Of which the absence of which is un-puttable up with… the absence

“The simplicity,” writes Tolstoy in the Edmonds translation of Anna, “the integrity, the sanity of this life he felt clearly, and he was convinced he would find in it the content, the peace and the dignity, of the lack of which he was so painfully conscious.”

Is this not a beautiful sentence? (My only problem with it is that, being a philosopher, I always read content as content and have to correct myself.) Garnett translates it in almost exactly the same words, only substituting “miserably” for “painfully.” I wonder what Pevear has. Someone check for me, could you? It’s in Part III chapter 12.

When I was little my parents used to repeat a tag attributed to Churchill, something about how putting the preposition at the end of a sentence was an error “up with which I will not put.” These days, instead, people tell a joke:

A Yankee woman, on vacation in the South, sits down on a park bench next to a Southern woman. The Southern Woman says, “So, what part of the country are y’all from?” The Northern Woman responds, “I’m from a part of the country where we know not to end our sentences with prepositions.” The Southern Woman pauses, then rephrases: “So, what part of the country y’all from, bitch?”

It’s funny. But it’s also cruder. The Churchill version pokes fun at sticklers, but can only be enjoyed by someone who thinks grammar is important. The joke implies, in distinction, that grammar is stupid and classist. A variant of the joke plays the scene on the Harvard campus, where a professor is the fall guy and a student is the wit. That one doesn’t involve North/South stereotypes but still manages to imply that people who love grammar have their heads up what we around here call their butt-butts.

Edmonds’ rendering of the Tolstoy sentence sounds natural to me, and elegant. It’d be a shame if we stopped respecting this elegance.

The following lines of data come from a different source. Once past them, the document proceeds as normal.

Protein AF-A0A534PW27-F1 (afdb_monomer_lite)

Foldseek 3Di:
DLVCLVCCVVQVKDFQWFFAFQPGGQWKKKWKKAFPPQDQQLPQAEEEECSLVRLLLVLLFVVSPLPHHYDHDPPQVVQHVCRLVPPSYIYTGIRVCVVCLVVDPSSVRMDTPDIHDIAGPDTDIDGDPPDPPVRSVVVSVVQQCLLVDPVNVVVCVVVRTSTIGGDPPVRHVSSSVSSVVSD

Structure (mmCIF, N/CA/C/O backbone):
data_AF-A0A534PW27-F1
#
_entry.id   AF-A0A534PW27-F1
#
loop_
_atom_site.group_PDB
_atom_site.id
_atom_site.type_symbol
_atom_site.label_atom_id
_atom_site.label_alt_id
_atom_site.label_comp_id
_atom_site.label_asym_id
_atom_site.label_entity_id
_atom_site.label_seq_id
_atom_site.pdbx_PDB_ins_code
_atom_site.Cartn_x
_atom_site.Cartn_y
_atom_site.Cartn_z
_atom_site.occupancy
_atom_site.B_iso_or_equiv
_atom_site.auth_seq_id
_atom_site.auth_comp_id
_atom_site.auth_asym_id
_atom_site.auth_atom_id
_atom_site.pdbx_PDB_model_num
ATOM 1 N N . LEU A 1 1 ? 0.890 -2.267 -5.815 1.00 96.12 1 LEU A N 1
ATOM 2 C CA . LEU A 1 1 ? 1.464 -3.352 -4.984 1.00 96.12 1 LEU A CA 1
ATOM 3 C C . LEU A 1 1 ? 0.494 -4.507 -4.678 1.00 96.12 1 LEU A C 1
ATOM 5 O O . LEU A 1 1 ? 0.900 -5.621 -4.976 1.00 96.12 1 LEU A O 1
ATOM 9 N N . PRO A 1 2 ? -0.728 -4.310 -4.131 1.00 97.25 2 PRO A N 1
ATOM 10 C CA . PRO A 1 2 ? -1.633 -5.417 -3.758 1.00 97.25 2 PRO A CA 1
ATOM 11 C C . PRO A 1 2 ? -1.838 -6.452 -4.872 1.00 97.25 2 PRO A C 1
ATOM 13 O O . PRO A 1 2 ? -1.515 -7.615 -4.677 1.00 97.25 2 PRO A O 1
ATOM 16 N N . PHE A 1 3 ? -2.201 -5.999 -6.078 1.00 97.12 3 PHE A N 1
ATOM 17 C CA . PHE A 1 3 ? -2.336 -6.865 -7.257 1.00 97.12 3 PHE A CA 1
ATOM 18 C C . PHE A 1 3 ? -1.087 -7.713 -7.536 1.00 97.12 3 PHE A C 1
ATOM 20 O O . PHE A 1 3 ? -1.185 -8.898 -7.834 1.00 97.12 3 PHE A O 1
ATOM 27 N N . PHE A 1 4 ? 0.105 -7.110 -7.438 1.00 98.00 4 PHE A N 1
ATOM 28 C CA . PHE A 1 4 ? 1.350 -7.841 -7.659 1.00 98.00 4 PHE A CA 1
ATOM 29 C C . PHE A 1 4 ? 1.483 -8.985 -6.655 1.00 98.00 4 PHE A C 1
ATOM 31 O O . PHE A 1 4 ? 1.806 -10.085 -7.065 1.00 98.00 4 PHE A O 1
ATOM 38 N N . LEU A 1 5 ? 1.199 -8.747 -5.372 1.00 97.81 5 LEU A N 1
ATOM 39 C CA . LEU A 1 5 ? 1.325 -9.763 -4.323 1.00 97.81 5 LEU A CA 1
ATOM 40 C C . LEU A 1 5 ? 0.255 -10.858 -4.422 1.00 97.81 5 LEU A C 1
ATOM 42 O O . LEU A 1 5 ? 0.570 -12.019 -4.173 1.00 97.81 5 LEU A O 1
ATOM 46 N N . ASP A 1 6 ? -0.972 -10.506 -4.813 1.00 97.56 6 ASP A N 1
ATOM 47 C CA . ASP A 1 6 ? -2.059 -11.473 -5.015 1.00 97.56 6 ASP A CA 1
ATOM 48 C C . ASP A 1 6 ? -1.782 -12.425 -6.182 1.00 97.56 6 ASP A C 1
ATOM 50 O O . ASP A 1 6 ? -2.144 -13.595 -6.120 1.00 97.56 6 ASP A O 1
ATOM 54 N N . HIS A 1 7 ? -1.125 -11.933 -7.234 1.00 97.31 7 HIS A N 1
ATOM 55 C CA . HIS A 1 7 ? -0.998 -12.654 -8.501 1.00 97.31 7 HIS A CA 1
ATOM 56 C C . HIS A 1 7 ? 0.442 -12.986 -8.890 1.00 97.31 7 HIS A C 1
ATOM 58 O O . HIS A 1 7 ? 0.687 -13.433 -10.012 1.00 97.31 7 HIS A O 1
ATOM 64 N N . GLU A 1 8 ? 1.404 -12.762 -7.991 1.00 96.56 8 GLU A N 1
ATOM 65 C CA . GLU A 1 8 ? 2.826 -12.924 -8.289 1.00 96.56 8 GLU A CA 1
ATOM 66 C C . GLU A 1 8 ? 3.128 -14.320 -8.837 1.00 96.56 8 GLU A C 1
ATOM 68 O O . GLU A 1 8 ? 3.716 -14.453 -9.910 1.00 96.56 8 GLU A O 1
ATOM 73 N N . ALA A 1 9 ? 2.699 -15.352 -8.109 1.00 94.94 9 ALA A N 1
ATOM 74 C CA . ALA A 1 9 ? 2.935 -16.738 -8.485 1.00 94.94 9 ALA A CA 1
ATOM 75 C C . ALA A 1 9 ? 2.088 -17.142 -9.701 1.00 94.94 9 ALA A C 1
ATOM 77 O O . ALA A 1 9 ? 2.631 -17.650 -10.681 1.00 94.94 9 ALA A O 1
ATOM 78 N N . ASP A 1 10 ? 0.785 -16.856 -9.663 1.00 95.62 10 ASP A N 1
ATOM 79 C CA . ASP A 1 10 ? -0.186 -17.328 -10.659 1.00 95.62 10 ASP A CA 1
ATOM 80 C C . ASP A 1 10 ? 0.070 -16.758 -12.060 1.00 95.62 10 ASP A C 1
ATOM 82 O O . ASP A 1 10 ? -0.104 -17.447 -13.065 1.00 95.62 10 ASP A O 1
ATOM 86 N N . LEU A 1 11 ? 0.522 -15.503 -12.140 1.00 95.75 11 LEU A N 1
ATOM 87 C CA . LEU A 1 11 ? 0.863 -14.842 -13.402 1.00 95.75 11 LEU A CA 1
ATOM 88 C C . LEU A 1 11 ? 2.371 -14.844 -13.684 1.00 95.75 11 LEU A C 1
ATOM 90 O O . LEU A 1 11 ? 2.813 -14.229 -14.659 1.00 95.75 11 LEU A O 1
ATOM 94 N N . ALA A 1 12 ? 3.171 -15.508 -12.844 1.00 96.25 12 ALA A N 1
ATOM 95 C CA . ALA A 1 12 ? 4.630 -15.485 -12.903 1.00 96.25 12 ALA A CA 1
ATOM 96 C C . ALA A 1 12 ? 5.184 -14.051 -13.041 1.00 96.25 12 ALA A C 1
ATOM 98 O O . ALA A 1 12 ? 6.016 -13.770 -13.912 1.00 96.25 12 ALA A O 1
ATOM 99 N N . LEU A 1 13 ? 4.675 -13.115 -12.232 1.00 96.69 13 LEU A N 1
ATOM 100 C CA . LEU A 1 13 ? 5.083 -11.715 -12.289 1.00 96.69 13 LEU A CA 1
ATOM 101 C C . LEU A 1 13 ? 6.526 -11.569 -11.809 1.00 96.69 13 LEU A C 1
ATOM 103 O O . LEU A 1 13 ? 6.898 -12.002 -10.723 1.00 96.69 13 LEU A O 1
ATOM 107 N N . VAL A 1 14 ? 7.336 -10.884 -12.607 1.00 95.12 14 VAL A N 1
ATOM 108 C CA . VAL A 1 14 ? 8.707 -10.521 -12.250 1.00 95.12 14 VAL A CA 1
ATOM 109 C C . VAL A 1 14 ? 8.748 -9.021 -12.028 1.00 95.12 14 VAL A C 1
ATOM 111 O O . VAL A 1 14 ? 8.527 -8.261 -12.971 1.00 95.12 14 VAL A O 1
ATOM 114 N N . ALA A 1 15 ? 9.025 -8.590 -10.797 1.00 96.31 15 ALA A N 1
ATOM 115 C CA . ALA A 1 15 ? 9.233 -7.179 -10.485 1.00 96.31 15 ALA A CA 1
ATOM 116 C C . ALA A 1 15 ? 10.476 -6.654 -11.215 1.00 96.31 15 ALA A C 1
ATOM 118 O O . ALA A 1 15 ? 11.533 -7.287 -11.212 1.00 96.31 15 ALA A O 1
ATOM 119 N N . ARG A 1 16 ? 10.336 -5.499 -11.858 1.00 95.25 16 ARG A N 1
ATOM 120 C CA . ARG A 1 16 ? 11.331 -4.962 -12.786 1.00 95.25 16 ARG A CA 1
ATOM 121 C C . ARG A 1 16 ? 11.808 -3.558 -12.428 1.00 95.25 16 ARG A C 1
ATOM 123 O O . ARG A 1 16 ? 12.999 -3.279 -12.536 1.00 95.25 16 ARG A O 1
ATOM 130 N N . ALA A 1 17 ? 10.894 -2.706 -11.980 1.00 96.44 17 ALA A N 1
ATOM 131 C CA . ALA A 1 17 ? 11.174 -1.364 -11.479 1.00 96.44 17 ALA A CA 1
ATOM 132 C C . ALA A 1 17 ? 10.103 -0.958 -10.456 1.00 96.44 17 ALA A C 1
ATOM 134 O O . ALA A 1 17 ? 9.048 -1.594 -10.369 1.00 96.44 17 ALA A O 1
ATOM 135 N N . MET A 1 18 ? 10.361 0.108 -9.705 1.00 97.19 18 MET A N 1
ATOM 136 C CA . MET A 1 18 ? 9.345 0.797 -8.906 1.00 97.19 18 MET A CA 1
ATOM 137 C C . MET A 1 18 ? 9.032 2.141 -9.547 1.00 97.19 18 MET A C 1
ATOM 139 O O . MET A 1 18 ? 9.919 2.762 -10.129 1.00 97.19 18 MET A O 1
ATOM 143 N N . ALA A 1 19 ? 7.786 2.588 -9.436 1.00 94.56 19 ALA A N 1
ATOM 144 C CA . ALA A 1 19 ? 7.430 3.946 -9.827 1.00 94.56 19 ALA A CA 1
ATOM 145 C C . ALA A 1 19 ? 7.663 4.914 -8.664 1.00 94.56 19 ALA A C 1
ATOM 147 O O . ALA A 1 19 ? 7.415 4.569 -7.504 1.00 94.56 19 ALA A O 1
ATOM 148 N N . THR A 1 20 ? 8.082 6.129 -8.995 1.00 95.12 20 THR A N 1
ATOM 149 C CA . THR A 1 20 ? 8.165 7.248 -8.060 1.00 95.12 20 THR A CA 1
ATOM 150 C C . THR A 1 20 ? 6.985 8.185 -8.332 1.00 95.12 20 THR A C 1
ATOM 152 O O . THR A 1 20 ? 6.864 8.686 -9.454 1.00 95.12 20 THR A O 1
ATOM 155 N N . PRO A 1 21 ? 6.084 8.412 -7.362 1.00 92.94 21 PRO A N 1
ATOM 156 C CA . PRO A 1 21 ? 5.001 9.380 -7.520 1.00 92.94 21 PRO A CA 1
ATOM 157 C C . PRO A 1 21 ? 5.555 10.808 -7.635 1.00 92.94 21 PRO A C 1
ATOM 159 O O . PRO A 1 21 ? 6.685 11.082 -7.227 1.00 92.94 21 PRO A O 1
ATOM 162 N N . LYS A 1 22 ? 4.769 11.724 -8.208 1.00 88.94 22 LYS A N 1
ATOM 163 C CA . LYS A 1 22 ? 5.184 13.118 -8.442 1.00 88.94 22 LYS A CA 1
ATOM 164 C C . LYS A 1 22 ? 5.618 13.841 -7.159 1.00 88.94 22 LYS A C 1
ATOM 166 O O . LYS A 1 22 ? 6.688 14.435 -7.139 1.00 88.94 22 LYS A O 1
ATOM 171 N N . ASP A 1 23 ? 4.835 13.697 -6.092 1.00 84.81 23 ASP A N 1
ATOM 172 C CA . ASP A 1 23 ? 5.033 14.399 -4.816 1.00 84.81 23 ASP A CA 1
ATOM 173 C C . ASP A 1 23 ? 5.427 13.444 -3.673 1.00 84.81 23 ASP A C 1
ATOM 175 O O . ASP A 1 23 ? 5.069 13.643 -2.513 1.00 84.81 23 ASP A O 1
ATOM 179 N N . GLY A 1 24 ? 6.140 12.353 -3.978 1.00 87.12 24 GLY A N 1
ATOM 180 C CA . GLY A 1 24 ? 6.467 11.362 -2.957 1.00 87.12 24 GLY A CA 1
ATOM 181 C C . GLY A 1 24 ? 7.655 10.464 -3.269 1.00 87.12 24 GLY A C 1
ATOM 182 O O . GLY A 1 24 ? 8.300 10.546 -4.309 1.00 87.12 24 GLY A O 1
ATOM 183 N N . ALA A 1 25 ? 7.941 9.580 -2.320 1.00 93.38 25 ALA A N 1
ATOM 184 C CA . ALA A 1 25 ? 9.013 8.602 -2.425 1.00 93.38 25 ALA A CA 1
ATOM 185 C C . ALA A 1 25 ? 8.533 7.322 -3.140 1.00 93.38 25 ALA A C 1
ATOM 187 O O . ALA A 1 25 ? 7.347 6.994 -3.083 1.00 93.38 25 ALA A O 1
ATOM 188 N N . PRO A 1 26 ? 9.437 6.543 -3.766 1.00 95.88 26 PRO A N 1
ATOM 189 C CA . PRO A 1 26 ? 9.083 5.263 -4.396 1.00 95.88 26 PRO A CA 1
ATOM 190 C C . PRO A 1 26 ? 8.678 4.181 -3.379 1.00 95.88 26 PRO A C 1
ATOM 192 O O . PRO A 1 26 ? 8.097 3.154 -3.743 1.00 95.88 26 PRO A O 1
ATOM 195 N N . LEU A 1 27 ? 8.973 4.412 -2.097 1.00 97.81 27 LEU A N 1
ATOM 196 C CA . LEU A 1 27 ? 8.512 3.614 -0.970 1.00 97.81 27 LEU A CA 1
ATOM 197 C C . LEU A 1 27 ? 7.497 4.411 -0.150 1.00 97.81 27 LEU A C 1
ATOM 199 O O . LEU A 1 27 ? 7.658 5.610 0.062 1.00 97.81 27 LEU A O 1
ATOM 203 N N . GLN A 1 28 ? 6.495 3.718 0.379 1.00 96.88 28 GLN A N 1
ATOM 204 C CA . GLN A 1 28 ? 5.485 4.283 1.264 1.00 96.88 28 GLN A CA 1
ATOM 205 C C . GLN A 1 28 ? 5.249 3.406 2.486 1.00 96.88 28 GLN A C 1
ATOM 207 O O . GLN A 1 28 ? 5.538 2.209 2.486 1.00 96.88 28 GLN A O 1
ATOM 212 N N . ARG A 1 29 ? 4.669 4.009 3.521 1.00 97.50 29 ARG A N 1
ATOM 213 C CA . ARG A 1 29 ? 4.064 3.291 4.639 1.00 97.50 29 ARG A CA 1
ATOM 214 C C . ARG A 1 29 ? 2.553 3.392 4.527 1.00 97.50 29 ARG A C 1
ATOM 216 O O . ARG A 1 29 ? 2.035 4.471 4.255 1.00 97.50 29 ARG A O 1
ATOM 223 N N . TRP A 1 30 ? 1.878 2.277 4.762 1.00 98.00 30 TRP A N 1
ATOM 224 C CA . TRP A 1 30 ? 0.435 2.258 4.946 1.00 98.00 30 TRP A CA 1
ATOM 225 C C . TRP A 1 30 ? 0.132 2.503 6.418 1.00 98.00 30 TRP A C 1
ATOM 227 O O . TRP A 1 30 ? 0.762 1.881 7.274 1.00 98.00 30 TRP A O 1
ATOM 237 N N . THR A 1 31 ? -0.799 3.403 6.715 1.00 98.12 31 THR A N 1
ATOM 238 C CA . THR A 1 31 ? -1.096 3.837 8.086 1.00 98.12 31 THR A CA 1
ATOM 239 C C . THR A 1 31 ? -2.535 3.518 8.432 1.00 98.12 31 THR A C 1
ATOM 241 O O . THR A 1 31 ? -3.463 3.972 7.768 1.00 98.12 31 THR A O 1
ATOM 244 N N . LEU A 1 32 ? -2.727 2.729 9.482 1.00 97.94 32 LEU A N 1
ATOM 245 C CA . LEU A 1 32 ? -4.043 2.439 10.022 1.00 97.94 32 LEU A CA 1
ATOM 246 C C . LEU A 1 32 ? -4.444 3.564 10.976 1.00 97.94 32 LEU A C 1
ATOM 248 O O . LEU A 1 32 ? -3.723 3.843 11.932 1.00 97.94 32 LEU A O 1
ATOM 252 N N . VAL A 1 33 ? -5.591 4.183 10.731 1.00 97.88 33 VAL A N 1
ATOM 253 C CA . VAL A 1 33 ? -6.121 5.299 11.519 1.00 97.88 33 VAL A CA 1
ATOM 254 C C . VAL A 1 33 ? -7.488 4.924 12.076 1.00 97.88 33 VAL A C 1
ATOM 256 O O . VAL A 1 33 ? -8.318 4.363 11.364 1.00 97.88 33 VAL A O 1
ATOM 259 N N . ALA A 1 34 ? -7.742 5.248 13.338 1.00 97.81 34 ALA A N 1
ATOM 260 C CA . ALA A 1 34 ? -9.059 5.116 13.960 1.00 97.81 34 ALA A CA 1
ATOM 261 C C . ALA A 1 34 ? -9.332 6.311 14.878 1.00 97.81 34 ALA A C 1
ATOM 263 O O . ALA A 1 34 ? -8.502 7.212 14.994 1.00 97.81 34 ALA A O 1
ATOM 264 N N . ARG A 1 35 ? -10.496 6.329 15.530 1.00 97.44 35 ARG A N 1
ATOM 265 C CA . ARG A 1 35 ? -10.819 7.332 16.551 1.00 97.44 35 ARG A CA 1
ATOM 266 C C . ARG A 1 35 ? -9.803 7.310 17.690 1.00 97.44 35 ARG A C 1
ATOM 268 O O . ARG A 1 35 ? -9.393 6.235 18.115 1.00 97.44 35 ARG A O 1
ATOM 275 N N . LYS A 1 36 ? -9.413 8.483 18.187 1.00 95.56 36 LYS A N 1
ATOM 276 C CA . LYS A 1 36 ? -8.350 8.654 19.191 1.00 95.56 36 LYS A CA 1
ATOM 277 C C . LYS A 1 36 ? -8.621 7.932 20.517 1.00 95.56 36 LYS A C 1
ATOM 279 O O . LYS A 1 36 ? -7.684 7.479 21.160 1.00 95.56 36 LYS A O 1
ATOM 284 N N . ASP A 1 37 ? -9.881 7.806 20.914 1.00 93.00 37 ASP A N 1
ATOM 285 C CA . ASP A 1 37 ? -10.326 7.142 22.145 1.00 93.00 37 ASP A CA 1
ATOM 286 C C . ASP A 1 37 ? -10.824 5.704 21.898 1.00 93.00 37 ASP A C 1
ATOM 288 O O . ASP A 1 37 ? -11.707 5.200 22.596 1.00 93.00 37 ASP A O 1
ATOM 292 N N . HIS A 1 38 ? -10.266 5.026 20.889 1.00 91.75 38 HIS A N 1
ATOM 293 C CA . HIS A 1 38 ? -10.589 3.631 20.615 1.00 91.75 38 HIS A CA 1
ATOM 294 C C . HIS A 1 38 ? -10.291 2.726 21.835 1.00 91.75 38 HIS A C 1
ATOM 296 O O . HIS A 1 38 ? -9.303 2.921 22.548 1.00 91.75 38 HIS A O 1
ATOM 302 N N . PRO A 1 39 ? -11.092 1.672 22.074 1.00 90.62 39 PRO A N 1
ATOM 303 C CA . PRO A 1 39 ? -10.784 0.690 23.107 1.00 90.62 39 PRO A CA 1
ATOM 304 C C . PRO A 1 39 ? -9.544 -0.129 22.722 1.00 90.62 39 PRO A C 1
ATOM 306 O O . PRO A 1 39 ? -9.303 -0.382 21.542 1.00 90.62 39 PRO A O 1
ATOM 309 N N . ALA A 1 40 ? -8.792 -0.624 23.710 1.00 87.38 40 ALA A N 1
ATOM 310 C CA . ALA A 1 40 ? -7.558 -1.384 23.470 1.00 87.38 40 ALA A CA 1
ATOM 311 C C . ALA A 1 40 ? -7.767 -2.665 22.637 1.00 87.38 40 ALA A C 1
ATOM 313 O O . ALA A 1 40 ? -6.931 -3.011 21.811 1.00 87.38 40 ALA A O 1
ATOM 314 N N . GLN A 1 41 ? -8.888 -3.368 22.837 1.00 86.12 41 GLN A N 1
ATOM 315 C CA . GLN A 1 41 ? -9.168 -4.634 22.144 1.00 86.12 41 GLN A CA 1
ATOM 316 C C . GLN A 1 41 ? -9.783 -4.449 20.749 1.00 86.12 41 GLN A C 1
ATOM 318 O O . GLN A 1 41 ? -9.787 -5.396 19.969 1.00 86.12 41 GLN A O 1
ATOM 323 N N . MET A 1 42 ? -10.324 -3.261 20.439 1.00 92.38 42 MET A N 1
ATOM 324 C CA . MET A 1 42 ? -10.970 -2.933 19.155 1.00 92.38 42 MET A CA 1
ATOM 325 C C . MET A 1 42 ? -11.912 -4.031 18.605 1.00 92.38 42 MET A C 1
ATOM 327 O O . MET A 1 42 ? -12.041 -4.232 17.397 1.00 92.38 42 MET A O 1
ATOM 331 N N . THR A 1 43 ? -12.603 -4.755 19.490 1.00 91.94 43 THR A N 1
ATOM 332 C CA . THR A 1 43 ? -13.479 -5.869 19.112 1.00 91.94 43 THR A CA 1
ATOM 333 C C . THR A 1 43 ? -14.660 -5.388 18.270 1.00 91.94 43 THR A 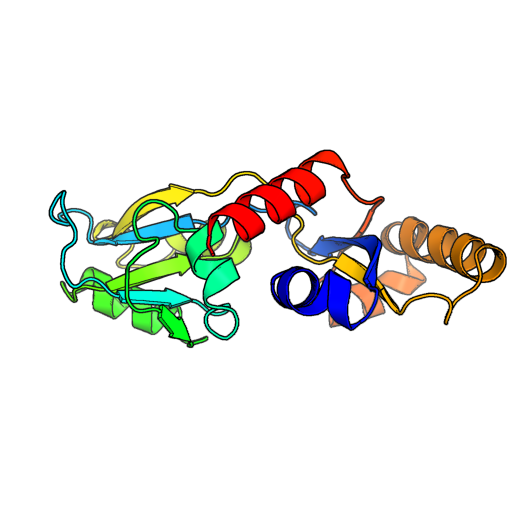C 1
ATOM 335 O O . THR A 1 43 ? -15.382 -4.457 18.644 1.00 91.94 43 THR A O 1
ATOM 338 N N . GLY A 1 44 ? -14.883 -6.059 17.137 1.00 93.00 44 GLY A N 1
ATOM 339 C CA . GLY A 1 44 ? -15.951 -5.727 16.193 1.00 93.00 44 GLY A CA 1
ATOM 340 C C . GLY A 1 44 ? -15.648 -4.525 15.299 1.00 93.00 44 GLY A C 1
ATOM 341 O O . GLY A 1 44 ? -16.563 -4.031 14.649 1.00 93.00 44 GLY A O 1
ATOM 342 N N . TYR A 1 45 ? -14.401 -4.044 15.269 1.00 97.19 45 TYR A N 1
ATOM 343 C CA . TYR A 1 45 ? -13.988 -3.046 14.287 1.00 97.19 45 TYR A CA 1
ATOM 344 C C . TYR A 1 45 ? -13.856 -3.661 12.892 1.00 97.19 45 TYR A C 1
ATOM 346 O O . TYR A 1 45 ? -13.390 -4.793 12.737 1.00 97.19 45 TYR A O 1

6 thoughts on “Of which the absence of which is un-puttable up with… the absence

  1. It’s classist, all right. Sounds petty bourgeois to me — you know, the sentiment that being more correct than thou will earn one a better spot in society presently occupied by someone unworthy. Churchill (or who[m]ever it was from his ostensibly more aristocratic class who actually said it) wasn’t concerned with the preposition rule; he was ridiculing it. And the Edmonds translation is painfully conscious of its own lack of simplicity, so it can’t be beautiful because that makes the sentence self-contradictory. (I say nothing about its having two — two! — lists of three terms. Ugh.) Do I sound bitchy about all this? Sure I’m bitchy? Just yesterday there were two Andy postings, showing me at my best, and they’ve mysteriously disappeared.

  2. DR, yes. All reasonable people recognize that to apply the rule in every case would be ridiculous. And they probably always have.

    But, Andy, you seem to have missed the point. I said that the Churchill line made fun of sticklers. But the Churchill line suggests gently that sticklers are pedantic and foolish, while the joke makes the stickler into someone who is stuck up, who puts other people down, who deserves to be called a bitch. See? By the terms the joke sets up, anyone who speaks well is rude and desreves rudeness in return. Perhaps, in reality, there are people who speak well and also respect their interlocutors, but you sure wouldn’t know it from the joke.

    A longer response would point out that Levin, who is having this thought, is indeed deluded about the simple life he craves. Tolstoy’s way ahead of you.

    As to the de-posting of the Andy comics, I am truly sorry. Circs beyond my control. More Andy posts soon, I promise.

  3. I’m with Andy on this one. (And I think Andy was being Churchillian in not reading too carefully. You’ll of course remember the story of the young Winston returning a copy of Aristotle’s Ethics lent to him the previous day with the comment, “I knew all that already.”) There’s nothing more petty-bourgeois than making a subtle distinction between sticklers, i.e., those other petty-bourgeois, and those in the know who really care about grammar but occasionally flaunt/assert their aristocratic status by ignoring the rules, i.e., the successfully projected petty-bourgeois. Also, what’s the point of comparing English translations without evaluating them against the original Russian? What would Nabokov think!

  4. Like you, I agree with Andy. My response to her was mainly a matter of saying I’d already made her main point, and accepted the rest.

    I also agree with you — but only in general. In this case I don’t think the critique applies, since I’m not making a distinction between pedants and affected pedants. All I’m arguing is that the joke tells us that good grammar is equivalent to rudeness, that those who speak well are not just pretentious but also nasty. It’s a sophistic trick, and it arises from resentment.

    On Nabokov you have me. He hated Garnett’s translations. I suppose I could say that my devotion was not slavish.

  5. Petty Bourgeois? Do people still call one another that in argument? I feel like I’m at an undergrad party from 20 or more years ago.

    Hmmmm, despite the bellicosity, I don’t see the Stalinists here forcing many of the anti-social prepositions to work as postpositions.